1,744 ppm is the hardness of the groundwater in parts per million of calcium carbonate by mass.

Explanation:

$Ca(In)^{2+}(red)+EDTA\rightarrow Ca(EDTA)^{2+}+In(blue)$

In = Indicator

Concentration of calcium ion in groud water = $C_1=?$

Volume of ground water = $V_1=50.00 mL$

Concentration of EDTA solution = $C_2=0.0800 M$

Volume of EDTA solution = $V_2=10.90 mL$

$C_1V_1=C_2V_2$

$C_1=\frac{C_2V_2}{V_1}=\frac{0.0800 M\times 10.90 mL}{50.00 mL}=0.01744 M$

$CaCO_3(sq)\rightarrow Ca^{2+}(aq)+CO_3^{2-}(aq)$

$[CaCO_3]=[Ca^{2+}]$

So. $[CaCO_3]=0.01744 M$

0.01744 M is the hardness of the groundwater.

0.01744 Moles of calcium carbonate are present in 1 Liter of solution.

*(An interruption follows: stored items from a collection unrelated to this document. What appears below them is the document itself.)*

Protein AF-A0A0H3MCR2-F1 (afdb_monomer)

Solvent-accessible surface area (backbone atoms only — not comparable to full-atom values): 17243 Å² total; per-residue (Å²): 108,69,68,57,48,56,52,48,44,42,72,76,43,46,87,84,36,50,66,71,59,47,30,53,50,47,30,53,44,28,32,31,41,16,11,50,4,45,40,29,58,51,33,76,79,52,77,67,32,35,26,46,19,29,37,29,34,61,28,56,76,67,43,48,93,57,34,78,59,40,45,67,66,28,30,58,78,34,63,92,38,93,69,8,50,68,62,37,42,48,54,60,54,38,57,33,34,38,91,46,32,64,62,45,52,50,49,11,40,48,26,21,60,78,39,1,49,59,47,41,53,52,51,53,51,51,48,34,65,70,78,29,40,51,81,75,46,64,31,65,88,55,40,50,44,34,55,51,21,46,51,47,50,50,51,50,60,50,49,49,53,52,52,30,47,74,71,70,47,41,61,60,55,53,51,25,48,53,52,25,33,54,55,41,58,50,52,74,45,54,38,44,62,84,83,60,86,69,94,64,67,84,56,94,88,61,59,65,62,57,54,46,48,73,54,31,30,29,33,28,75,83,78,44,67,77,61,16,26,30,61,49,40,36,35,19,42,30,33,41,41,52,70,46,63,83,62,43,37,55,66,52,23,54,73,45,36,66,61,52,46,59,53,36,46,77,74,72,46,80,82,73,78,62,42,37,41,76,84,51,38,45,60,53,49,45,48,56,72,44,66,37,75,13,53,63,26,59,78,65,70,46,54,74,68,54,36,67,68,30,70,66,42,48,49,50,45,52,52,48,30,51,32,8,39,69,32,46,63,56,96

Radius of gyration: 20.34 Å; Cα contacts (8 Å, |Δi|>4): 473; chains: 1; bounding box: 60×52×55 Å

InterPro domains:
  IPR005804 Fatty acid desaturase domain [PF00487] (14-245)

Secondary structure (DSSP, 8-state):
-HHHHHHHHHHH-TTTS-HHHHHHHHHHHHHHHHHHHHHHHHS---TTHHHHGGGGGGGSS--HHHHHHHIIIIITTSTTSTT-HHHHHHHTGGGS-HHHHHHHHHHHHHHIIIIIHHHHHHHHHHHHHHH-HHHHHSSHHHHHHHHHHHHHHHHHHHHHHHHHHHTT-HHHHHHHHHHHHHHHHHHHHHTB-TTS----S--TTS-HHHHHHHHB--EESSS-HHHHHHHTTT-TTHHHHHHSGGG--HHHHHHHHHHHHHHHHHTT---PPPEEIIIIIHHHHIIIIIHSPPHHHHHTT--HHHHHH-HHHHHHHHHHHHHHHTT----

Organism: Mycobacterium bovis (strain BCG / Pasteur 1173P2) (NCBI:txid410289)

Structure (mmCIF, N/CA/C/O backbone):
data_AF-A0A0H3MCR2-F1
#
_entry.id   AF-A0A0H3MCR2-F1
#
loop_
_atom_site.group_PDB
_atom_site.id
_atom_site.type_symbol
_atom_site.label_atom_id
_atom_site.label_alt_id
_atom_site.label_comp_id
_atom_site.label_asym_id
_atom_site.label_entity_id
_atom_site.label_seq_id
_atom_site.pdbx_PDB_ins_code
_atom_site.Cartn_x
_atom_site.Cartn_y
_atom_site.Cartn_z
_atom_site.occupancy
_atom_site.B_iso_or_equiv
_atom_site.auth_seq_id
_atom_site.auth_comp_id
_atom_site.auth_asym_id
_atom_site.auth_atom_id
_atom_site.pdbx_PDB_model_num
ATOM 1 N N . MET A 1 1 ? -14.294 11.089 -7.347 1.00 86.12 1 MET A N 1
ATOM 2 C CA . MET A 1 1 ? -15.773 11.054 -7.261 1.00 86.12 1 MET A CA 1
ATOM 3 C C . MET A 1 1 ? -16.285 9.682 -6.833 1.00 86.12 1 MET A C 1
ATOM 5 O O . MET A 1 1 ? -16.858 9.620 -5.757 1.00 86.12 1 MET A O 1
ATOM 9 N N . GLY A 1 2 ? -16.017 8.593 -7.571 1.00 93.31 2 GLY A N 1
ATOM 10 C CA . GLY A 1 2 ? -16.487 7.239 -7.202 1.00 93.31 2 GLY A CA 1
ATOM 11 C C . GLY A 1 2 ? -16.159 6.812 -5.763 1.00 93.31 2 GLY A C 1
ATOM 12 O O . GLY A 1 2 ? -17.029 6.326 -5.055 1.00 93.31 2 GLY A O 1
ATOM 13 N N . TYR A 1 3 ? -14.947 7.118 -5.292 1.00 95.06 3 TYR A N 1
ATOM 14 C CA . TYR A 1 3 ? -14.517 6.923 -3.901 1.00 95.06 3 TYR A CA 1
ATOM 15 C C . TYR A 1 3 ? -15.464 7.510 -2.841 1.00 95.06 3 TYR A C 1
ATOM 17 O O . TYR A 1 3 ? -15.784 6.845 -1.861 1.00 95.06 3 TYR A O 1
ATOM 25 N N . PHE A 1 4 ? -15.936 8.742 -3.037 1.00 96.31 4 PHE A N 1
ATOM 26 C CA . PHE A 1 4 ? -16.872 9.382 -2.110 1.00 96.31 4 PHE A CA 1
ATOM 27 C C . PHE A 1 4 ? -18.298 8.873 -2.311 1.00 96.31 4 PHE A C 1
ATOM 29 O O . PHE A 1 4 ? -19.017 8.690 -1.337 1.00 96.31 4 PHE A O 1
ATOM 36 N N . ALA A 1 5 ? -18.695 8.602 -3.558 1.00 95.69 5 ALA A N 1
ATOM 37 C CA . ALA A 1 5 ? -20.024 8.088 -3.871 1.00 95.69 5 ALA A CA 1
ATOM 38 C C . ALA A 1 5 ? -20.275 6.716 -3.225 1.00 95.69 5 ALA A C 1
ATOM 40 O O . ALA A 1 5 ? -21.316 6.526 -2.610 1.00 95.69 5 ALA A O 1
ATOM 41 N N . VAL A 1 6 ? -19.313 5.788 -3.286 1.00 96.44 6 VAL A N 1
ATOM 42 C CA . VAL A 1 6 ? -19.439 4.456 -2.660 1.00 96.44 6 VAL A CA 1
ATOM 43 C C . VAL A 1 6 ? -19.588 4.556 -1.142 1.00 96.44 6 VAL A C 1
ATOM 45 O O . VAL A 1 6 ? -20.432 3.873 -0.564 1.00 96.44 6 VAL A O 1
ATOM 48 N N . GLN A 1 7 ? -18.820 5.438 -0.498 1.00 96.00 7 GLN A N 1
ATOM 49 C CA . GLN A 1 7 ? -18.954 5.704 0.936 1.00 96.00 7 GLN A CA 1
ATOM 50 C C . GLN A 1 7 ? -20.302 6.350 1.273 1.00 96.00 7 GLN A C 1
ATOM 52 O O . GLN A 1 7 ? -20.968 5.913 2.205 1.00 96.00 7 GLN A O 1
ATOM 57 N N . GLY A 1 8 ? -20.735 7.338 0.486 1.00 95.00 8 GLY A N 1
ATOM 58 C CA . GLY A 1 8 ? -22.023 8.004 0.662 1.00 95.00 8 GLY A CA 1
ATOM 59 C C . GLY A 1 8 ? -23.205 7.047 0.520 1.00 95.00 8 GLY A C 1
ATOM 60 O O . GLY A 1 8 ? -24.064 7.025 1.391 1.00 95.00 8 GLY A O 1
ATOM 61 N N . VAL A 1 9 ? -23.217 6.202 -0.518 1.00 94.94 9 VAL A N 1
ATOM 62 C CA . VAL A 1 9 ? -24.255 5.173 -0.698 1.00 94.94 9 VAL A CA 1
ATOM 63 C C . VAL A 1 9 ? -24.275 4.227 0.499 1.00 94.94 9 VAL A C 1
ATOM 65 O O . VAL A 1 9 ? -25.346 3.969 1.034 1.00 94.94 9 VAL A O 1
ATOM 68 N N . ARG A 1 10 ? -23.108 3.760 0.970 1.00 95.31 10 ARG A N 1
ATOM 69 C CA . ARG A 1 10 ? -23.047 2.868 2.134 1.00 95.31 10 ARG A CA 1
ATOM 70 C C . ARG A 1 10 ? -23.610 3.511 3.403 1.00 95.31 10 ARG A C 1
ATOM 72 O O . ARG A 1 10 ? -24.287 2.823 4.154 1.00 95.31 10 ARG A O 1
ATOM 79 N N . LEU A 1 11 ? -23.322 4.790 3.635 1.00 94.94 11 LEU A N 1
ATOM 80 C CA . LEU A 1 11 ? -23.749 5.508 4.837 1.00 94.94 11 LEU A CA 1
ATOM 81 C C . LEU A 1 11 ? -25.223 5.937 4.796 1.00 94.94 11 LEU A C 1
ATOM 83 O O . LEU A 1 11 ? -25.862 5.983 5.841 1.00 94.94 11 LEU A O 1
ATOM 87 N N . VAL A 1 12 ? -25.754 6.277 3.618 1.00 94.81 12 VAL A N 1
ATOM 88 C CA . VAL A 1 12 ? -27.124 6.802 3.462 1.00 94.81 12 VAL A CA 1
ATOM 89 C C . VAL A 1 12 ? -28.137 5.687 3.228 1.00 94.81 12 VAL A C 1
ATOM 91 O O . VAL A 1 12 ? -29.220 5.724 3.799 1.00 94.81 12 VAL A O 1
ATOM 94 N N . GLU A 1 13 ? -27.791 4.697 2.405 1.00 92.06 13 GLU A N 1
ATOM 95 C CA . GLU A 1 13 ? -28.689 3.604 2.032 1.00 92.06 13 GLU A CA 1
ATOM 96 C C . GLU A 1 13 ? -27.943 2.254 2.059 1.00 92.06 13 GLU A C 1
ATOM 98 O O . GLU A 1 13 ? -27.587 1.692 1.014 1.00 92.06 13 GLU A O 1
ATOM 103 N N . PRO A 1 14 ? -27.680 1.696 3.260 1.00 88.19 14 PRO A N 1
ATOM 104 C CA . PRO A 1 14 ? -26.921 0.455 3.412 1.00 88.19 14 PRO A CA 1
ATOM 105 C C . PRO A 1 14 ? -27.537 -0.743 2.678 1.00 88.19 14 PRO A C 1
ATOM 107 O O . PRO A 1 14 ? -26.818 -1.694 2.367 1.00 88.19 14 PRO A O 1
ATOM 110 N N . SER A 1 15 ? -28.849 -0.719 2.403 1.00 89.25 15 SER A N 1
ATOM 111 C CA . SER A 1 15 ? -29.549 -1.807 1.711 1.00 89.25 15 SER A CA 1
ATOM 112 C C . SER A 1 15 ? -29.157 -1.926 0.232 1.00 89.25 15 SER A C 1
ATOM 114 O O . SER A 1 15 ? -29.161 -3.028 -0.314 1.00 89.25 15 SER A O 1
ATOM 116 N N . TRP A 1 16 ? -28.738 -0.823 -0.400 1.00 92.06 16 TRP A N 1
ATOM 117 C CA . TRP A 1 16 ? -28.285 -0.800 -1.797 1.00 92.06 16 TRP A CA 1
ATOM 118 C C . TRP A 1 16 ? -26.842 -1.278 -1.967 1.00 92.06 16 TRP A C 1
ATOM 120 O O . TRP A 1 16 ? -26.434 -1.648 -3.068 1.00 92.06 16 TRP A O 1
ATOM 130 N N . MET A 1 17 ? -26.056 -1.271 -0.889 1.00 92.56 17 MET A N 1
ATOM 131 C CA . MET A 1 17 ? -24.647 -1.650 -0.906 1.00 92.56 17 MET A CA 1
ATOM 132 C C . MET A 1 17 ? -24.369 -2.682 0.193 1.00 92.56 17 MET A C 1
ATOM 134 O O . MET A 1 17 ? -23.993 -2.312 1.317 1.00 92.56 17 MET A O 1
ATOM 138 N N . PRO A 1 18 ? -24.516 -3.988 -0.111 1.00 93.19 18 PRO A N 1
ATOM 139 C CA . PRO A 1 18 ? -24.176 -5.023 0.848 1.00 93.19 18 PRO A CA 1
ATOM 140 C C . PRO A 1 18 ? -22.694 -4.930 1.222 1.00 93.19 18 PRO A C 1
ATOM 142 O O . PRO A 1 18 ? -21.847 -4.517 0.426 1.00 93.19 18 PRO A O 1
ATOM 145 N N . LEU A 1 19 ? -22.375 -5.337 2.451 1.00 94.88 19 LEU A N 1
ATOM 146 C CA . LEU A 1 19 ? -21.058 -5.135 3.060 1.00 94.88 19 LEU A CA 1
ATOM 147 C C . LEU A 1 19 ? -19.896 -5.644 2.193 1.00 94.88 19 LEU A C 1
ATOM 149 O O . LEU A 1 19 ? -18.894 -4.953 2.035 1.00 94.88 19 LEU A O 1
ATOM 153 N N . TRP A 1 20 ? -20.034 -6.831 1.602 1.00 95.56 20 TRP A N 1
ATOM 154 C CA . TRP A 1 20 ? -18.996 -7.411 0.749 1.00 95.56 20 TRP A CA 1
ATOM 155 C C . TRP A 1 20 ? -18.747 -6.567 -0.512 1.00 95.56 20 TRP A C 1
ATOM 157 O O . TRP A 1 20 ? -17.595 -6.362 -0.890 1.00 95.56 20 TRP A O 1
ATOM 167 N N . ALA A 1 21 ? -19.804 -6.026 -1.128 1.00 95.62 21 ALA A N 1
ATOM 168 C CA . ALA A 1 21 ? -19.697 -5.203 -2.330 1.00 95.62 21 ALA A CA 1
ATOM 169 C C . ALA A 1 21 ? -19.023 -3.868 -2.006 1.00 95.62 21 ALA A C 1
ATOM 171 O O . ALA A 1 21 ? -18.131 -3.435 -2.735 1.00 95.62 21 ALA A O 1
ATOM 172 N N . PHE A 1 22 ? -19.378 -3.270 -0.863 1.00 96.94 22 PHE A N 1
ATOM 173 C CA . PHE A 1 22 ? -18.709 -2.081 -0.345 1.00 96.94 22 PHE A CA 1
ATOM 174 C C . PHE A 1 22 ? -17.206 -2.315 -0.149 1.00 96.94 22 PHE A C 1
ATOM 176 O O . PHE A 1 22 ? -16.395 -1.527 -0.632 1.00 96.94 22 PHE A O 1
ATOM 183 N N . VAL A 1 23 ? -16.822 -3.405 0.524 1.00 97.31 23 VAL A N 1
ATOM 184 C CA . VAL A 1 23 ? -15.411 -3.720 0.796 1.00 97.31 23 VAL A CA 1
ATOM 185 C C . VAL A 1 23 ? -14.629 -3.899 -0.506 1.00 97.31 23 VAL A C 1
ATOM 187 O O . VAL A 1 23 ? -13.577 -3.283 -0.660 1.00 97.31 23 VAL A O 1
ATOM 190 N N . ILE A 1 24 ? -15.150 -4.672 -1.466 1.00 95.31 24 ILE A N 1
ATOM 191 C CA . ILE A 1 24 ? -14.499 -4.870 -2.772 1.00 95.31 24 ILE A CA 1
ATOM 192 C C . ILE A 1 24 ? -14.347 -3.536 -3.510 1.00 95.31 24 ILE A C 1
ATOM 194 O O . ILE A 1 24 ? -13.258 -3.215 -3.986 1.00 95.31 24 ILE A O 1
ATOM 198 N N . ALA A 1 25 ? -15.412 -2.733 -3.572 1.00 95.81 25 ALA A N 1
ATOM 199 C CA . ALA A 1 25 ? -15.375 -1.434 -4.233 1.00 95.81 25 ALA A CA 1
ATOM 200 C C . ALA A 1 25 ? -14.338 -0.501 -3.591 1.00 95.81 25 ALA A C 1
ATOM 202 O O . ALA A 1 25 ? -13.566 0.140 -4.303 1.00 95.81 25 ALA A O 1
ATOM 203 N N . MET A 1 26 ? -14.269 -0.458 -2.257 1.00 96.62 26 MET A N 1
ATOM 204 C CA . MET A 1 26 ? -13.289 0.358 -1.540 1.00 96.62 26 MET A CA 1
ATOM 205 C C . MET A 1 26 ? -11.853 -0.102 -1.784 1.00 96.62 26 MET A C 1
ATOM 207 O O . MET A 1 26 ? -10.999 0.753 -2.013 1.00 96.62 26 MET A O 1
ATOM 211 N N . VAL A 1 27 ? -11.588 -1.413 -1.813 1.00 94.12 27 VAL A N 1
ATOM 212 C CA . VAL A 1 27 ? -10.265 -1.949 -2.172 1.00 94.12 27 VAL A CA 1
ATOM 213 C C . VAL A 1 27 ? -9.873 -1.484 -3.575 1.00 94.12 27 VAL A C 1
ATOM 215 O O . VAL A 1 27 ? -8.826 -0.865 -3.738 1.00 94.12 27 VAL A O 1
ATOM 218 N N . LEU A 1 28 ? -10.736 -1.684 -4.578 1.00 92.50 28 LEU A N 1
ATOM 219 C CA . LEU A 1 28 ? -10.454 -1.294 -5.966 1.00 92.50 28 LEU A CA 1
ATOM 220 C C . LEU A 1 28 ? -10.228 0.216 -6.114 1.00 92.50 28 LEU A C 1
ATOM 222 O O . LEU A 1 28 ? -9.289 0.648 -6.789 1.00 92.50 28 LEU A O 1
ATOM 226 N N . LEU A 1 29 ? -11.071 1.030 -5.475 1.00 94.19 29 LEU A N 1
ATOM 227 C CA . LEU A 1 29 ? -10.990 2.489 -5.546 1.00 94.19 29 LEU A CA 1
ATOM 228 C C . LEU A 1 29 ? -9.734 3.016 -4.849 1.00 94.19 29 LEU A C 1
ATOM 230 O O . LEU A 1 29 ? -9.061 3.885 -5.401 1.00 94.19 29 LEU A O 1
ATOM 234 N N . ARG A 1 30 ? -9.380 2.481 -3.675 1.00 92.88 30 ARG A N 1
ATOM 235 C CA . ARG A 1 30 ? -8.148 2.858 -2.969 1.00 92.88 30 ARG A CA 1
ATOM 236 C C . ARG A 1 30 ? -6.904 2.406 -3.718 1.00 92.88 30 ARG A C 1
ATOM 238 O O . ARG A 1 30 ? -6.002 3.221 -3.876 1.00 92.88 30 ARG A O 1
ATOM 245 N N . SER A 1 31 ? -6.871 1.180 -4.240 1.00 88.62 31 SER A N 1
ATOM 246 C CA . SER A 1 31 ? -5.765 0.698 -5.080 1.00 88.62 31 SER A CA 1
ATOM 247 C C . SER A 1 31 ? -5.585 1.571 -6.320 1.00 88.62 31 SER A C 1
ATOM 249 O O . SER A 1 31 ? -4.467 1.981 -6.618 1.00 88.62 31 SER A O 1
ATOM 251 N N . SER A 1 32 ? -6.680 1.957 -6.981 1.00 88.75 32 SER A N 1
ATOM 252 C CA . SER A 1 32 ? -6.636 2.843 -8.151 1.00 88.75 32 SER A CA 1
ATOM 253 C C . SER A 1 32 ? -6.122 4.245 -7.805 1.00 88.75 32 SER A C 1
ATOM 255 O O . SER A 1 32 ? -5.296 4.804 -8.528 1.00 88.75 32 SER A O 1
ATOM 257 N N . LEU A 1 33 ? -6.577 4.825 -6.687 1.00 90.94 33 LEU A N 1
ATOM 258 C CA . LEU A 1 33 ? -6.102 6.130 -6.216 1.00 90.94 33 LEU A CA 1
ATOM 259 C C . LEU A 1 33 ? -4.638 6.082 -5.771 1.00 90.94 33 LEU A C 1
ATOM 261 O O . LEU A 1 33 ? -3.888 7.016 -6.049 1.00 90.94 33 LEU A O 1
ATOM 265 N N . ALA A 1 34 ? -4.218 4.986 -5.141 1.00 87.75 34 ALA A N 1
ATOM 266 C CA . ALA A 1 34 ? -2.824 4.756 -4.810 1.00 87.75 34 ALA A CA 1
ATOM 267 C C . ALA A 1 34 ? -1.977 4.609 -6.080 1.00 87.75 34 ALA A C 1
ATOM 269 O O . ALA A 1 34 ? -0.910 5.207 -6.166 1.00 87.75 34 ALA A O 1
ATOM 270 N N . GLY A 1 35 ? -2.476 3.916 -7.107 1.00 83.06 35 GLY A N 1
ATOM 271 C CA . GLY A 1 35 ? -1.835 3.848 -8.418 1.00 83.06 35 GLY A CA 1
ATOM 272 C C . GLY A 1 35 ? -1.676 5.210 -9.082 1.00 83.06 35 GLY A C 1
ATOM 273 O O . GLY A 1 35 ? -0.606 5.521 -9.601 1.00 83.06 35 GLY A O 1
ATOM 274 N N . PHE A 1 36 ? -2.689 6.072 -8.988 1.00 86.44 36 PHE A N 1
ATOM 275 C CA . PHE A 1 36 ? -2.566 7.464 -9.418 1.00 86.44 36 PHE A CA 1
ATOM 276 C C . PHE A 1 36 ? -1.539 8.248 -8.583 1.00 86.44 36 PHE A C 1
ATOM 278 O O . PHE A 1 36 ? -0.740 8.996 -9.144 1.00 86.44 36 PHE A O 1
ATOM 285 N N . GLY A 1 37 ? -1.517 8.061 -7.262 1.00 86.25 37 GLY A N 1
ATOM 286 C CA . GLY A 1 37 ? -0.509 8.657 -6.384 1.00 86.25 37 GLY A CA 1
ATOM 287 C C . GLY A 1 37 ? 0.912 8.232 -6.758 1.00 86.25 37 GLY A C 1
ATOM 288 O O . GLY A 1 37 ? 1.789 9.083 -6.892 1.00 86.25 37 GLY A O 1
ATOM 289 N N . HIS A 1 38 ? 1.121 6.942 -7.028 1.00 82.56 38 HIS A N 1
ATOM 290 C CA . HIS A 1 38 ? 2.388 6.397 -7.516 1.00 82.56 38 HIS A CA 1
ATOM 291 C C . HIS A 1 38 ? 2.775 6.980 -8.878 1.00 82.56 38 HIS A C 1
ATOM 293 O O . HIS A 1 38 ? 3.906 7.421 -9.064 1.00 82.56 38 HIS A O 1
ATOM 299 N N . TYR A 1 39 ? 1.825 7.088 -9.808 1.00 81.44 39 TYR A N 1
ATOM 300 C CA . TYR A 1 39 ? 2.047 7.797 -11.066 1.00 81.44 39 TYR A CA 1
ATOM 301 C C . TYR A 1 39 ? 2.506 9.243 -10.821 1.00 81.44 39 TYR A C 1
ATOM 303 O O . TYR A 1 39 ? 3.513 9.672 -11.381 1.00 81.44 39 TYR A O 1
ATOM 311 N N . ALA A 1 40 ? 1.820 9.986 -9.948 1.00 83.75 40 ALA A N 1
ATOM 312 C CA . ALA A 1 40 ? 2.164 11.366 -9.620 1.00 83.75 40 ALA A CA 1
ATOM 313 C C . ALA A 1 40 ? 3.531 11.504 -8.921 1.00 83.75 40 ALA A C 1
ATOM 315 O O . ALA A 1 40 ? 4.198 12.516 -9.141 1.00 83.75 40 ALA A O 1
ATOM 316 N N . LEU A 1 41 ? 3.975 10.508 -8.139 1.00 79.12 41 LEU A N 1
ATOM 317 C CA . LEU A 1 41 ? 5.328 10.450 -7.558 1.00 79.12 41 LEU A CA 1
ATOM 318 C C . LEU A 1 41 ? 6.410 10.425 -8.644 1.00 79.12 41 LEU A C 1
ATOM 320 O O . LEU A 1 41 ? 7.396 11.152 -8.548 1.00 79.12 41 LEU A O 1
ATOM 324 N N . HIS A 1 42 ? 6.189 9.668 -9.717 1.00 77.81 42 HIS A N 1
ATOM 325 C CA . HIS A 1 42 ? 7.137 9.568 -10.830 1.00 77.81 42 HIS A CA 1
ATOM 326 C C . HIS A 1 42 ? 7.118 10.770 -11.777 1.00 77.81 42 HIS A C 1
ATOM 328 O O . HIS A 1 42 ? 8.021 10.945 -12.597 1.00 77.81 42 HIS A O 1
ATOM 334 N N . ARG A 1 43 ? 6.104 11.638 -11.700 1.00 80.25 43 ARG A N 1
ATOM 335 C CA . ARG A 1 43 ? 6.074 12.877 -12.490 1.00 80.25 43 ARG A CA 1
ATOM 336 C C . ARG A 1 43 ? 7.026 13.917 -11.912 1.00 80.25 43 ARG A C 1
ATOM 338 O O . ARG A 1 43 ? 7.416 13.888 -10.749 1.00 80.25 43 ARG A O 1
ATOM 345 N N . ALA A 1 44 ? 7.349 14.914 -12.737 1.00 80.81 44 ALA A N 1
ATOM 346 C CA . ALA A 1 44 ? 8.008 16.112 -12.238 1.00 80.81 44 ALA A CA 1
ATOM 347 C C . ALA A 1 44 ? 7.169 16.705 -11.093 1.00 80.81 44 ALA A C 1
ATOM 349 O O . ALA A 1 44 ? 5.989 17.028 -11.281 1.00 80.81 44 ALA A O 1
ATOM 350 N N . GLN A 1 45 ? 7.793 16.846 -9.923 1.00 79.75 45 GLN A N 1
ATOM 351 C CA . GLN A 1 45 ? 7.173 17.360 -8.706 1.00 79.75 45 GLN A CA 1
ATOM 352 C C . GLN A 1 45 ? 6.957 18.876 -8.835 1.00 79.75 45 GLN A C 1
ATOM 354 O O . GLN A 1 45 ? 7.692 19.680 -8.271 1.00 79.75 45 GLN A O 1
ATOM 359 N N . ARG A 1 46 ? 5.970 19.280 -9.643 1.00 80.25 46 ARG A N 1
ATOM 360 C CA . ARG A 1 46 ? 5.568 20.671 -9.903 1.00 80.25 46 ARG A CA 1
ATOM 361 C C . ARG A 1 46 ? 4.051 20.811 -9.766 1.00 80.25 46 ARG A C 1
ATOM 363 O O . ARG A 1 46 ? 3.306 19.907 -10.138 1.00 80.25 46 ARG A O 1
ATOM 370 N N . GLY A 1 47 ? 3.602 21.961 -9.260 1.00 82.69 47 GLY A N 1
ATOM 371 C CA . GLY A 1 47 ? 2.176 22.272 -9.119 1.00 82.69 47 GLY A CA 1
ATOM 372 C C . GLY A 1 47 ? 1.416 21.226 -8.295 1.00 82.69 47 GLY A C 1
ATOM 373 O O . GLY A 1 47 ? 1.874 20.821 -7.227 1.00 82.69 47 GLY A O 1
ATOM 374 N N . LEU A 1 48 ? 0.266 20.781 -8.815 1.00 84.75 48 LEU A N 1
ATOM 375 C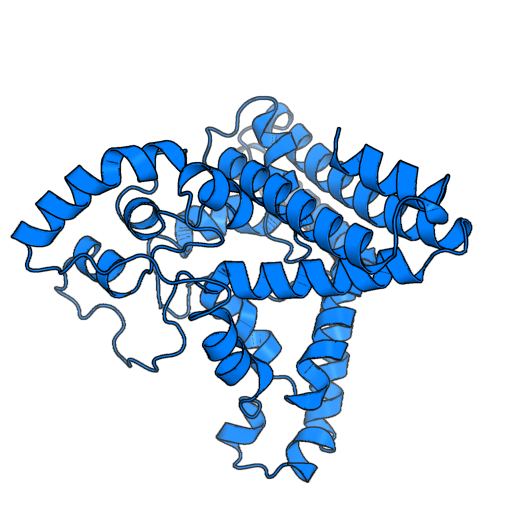 CA . LEU A 1 48 ? -0.647 19.862 -8.128 1.00 84.75 48 LEU A CA 1
ATOM 376 C C . LEU A 1 48 ? -0.098 18.439 -7.944 1.00 84.75 48 LEU A C 1
ATOM 378 O O . LEU A 1 48 ? -0.552 17.742 -7.040 1.00 84.75 48 LEU A O 1
ATOM 382 N N . ASN A 1 49 ? 0.911 18.013 -8.715 1.00 83.69 49 ASN A N 1
ATOM 383 C CA . ASN A 1 49 ? 1.515 16.684 -8.537 1.00 83.69 49 ASN A CA 1
ATOM 384 C C . ASN A 1 49 ? 2.083 16.500 -7.123 1.00 83.69 49 ASN A C 1
ATOM 386 O O . ASN A 1 49 ? 1.985 15.413 -6.566 1.00 83.69 49 ASN A O 1
ATOM 390 N N . ARG A 1 50 ? 2.593 17.577 -6.507 1.00 83.44 50 ARG A N 1
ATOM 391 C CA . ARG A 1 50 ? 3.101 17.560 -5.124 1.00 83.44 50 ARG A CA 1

Mass of 0.01744 moles of calcium carbonate =

$0.01744 mol\times 100=1.744 g$

1 g = 1000 g

1.744 g = 1.744 × 1000 mg = 1,744 mg

$ppm=\frac{\text{Mass of solute) mg)}}{\text{Volume of solution}{L}}$

The hardness of the groundwater in parts per million :

$\frac{1,744 mg}{1 L}= 1,744$

1,744 ppm is the hardness of the groundwater in parts per million of calcium carbonate by mass.